If retirement planning brings lots of benefits, why are many of us still not doing it?
Donna Walsh | November 24, 2021
Planning can make a hugely positive difference to retirement outcomes. Yet most people are not planning enough.
Planners generally expect to retire earlier, enjoy retirement more, expect their money to last for longer and are more confident making financial decisions.
These findings are from Standard Life’s Consumer Attitudes Report, Bringing retirement into focus: 2021, which surveyed around 5,000 people from in the UK in August 2021.
Almost three-quarters (73%) of people say they’re doing little or no planning to understand the amount of money they’ll need to live on in retirement. And 29% of people say they have done no planning.
Women, Gen Xers and low-affluence participants are among the least likely to plan for their long-term financial futures.

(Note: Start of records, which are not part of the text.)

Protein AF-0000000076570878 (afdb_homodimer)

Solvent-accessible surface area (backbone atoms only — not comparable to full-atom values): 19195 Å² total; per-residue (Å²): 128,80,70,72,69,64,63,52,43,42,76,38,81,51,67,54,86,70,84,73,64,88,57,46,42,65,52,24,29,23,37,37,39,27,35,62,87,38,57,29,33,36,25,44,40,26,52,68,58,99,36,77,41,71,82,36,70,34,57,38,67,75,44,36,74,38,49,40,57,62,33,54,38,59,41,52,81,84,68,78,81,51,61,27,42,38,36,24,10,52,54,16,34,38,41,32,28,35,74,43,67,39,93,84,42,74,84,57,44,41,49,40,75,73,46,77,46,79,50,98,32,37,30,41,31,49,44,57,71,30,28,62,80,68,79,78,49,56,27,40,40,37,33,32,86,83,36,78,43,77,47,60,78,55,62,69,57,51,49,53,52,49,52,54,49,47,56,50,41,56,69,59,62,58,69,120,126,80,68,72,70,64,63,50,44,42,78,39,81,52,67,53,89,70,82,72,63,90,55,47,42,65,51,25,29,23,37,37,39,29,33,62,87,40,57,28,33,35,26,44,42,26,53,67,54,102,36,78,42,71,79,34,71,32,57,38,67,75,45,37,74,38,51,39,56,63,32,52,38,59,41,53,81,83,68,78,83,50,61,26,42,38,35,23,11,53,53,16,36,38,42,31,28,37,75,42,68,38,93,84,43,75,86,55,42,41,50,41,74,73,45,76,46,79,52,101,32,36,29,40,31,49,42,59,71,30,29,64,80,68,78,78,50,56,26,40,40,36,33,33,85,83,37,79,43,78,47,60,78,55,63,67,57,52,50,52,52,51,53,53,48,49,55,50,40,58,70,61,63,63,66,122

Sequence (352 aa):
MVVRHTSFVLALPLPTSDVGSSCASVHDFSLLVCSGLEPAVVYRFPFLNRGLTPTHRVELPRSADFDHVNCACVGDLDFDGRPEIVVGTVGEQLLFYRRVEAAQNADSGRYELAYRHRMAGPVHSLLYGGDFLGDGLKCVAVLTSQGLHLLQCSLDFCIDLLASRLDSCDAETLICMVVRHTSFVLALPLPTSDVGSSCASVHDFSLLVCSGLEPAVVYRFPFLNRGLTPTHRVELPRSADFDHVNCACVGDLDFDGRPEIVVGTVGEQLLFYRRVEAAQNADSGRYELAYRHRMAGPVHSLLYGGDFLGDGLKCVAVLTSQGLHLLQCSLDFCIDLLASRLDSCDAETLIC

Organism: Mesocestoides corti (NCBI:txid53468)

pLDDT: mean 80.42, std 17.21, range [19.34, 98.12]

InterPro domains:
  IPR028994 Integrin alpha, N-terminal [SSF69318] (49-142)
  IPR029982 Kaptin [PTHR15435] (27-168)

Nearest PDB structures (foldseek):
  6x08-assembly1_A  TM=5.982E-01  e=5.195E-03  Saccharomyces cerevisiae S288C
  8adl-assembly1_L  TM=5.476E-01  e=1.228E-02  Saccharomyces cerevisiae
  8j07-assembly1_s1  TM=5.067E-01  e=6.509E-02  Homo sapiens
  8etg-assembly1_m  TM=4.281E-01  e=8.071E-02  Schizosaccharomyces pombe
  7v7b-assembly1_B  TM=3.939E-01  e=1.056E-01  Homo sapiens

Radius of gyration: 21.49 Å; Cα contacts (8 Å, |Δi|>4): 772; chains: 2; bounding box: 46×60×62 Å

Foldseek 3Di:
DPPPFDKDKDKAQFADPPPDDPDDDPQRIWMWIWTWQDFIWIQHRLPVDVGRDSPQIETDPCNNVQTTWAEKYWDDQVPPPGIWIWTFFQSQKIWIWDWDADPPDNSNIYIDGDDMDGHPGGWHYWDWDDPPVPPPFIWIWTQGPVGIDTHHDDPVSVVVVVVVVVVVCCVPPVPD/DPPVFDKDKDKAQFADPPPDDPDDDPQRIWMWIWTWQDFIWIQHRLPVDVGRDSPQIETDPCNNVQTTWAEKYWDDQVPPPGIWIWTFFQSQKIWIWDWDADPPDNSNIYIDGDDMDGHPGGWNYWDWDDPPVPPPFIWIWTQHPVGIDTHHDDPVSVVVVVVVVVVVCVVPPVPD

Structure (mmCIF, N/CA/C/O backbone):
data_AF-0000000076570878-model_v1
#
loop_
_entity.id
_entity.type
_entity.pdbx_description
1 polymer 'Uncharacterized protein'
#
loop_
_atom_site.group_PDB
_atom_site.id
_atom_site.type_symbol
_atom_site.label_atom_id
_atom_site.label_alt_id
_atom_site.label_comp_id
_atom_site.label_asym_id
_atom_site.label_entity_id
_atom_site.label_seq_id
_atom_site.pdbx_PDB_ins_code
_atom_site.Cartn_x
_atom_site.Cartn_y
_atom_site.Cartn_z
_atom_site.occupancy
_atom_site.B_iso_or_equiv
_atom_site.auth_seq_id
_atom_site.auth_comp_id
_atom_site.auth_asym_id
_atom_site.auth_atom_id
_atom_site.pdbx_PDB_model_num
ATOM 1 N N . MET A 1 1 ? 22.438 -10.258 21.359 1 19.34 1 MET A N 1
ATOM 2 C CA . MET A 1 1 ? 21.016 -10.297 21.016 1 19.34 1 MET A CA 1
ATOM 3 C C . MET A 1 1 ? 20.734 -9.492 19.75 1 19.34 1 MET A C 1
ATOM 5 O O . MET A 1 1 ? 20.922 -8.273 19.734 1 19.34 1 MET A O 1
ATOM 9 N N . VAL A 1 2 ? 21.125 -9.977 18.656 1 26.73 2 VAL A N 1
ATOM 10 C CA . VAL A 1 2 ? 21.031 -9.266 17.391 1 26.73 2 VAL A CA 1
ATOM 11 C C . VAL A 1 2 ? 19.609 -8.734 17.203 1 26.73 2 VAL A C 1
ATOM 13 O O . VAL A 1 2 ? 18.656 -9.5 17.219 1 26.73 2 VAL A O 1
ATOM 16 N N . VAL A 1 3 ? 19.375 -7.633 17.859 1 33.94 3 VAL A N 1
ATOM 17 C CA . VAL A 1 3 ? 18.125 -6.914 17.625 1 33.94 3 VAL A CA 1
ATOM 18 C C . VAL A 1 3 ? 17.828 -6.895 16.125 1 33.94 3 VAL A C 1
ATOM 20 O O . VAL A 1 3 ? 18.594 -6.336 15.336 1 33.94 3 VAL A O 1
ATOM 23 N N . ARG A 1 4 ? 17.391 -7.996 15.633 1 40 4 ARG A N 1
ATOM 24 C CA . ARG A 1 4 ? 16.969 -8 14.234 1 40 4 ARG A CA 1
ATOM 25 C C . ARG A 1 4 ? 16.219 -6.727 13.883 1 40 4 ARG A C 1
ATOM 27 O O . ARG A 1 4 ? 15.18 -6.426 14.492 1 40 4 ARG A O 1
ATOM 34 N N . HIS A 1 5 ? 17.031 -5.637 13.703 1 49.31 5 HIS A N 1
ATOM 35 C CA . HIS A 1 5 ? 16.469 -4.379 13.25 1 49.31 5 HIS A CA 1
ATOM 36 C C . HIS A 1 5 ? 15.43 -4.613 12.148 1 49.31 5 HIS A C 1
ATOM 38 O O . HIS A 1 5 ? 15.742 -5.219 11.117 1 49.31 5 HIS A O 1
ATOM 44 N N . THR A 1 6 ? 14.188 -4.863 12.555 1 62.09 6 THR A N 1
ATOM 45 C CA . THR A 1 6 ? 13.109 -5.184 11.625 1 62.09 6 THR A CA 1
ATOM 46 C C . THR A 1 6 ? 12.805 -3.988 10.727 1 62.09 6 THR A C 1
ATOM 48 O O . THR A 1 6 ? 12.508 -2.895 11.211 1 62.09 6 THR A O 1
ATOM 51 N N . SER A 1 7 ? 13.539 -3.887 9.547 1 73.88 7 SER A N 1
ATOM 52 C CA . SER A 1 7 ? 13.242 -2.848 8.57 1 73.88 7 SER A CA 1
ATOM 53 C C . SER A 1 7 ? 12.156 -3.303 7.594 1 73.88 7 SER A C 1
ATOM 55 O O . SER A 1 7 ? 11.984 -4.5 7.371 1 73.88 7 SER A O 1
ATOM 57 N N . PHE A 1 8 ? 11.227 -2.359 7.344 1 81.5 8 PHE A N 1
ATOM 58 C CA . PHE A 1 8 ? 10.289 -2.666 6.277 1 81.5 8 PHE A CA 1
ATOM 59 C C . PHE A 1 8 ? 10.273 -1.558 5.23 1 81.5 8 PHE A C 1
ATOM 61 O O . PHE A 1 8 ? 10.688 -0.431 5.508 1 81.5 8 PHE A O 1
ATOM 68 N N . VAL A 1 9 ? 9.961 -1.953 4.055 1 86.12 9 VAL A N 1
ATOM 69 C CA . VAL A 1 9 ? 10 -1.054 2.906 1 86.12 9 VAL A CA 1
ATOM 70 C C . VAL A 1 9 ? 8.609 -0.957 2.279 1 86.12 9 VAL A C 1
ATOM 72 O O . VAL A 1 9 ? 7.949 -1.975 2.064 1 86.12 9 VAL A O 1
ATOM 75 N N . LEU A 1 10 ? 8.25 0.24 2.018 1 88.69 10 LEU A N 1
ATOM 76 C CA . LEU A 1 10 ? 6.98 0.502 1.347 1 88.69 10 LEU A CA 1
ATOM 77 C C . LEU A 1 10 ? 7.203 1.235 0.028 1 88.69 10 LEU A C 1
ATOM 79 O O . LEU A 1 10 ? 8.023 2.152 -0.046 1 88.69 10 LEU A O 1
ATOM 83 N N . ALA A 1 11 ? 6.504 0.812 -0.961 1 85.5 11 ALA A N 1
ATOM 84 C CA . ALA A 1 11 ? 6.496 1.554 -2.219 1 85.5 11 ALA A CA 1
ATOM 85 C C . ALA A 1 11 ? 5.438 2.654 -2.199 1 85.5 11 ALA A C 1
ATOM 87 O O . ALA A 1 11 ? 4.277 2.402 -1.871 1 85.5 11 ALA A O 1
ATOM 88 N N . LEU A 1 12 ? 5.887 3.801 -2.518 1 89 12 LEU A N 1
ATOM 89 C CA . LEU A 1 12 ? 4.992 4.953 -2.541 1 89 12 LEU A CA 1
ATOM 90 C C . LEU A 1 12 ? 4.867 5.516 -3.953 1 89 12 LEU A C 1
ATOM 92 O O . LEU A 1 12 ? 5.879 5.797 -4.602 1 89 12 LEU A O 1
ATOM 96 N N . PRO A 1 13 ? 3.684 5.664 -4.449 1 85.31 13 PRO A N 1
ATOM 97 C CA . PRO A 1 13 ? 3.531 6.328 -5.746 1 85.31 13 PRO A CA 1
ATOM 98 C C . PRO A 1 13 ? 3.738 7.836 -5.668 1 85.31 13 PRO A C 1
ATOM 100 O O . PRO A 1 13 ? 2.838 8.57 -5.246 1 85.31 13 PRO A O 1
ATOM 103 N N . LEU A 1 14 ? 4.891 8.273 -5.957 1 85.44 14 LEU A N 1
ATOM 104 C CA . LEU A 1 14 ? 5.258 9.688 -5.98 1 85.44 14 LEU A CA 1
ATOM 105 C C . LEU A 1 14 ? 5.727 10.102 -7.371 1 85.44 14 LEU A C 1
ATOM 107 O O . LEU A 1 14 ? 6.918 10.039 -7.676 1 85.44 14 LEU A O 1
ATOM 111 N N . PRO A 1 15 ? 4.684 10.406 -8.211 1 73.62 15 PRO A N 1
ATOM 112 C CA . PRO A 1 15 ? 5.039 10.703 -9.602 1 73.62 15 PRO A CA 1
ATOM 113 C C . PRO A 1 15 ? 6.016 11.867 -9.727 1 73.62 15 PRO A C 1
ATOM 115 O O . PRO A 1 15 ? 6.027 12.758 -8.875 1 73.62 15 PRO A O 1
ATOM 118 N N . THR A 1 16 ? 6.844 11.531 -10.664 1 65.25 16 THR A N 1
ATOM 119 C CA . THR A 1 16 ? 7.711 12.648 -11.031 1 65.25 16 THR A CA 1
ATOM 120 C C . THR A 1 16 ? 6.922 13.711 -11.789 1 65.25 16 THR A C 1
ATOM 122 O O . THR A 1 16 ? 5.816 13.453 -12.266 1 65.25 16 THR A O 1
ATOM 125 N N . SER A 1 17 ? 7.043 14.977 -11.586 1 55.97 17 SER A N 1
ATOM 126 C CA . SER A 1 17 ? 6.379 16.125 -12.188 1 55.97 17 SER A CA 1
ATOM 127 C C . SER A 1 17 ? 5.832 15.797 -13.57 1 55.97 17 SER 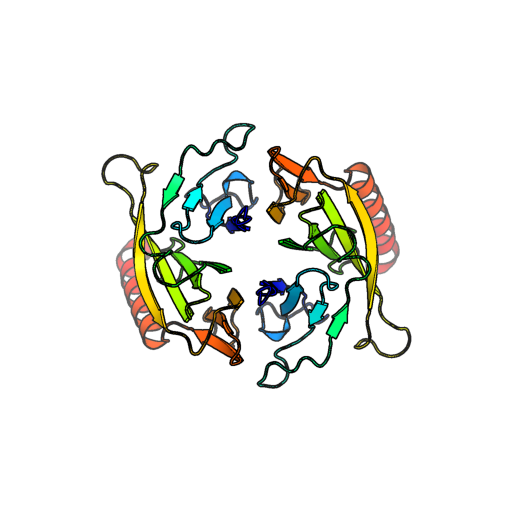A C 1
ATOM 129 O O . SER A 1 17 ? 5.051 16.562 -14.133 1 55.97 17 SER A O 1
ATOM 131 N N . ASP A 1 18 ? 6.207 14.664 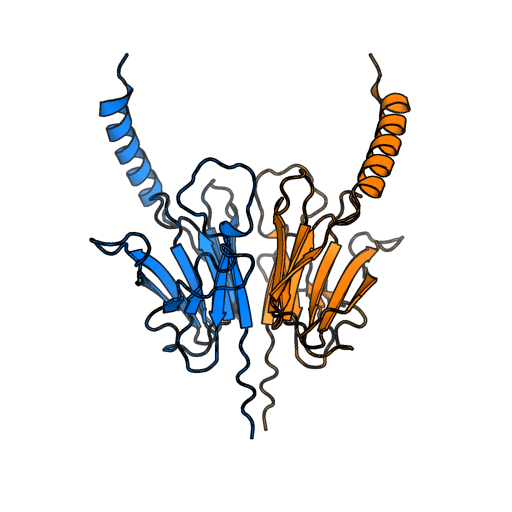-14.188 1 49.09 18 ASP A N 1
ATOM 132 C CA . ASP A 1 18 ? 5.773 14.641 -15.578 1 49.09 18 ASP A CA 1
ATOM 133 C C . ASP A 1 18 ? 4.348 14.109 -15.703 1 49.09 18 ASP A C 1
ATOM 135 O O . ASP A 1 18 ? 4.07 12.961 -15.344 1 49.09 18 ASP A O 1
ATOM 139 N N . VAL A 1 19 ? 3.309 14.992 -15.406 1 48.91 19 VAL A N 1
ATOM 140 C CA . VAL A 1 19 ? 1.851 14.945 -15.43 1 48.91 19 VAL A CA 1
ATOM 141 C C . VAL A 1 19 ? 1.383 13.914 -16.453 1 48.91 19 VAL A C 1
ATOM 143 O O . VAL A 1 19 ? 0.275 13.383 -16.344 1 48.91 19 VAL A O 1
ATOM 146 N N . GLY A 1 20 ? 2.074 13.688 -17.531 1 43.69 20 GLY A N 1
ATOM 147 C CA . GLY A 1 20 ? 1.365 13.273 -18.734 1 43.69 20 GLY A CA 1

Even between the ages of 50 and 59, 17% of people maintain they only need to think about retirement planning when they get older. It is clear that despite the benefits of planning, barriers exist.
This naturally raises the question: how can we encourage employees – irrespective of their income, wealth, gender or socioeconomic status – to plan more for their retirement?
Figure 1: Many people put off planning for retirement – well into their 40s.
Articulating the power of planning
It is vital to articulate better the benefits of retirement planning and then give employees the tools and confidence to plan properly. The following three steps may help:
1. Understand your workforce
People all have different needs and aspirations. Age, gender and socioeconomic position can play a role in how people approach financial planning. It’s vital to understand how these factors affect a person’s confidence in their knowledge of pensions, their expectation and experience of retirement.
Conducting a detailed segmentation analysis can provide a more granular understanding of your workforce, thereby allowing you to cater more effectively for different employee needs.
2. Tailor communications according to different employee needs
Better targeting of existing educational material such as milestone communications, webinars and pension and retirement calculators can help kick-start the engagement that can lead to more planning and better outcomes.
The Pensions and Lifetime Savings Association’s recently updated Retirement Living Standards (Standards) can help to make communications more relatable, by helping people to picture the lifestyle they want when they retire and understand the cost.
The Standards, based on independent research by Loughborough University, are pitched at three different levels – minimum, moderate and comfortable. They include a series of examples, which show what kind of living standard different people could have in retirement depending on their salaries, household and savings.
3. Help employees to make informed decisions in the build-up to retirement
Of course, the more holistic one’s financial planning, the better. Retirement planning should consider more than just pensions, and include any debts, expenses, or other sources of income, as well as particular needs employees may have.
Being mindful of employees’ short-, medium- and long-term needs – and how these may vary – could help employees to engage more with long-term savings and planning.
At Standard Life we have expanded what we offer this year by trialling a number of engagement and planning tools, including the Homebuyer Hub, introducing an online coaching app to help people plan how to save for their first home, and Money Mindset, an open finance platform.
We will also be developing our guidance proposition and introducing MOTs. By helping people to feel confident and empowered to make financial decisions across all life stages, we can help to build trust and engagement with their retirement savings.
 In August 2021, Standard Life commissioned an independent online survey of nearly 5,000 people from around the UK. We supplemented this with focus groups to explore issues coming out of the survey in more depth. The research looked to cover a broadly representative sample of UK adults aged 18 to 80-plus, covering a range by income, savings, region, gender, ethnicity and other key attributes.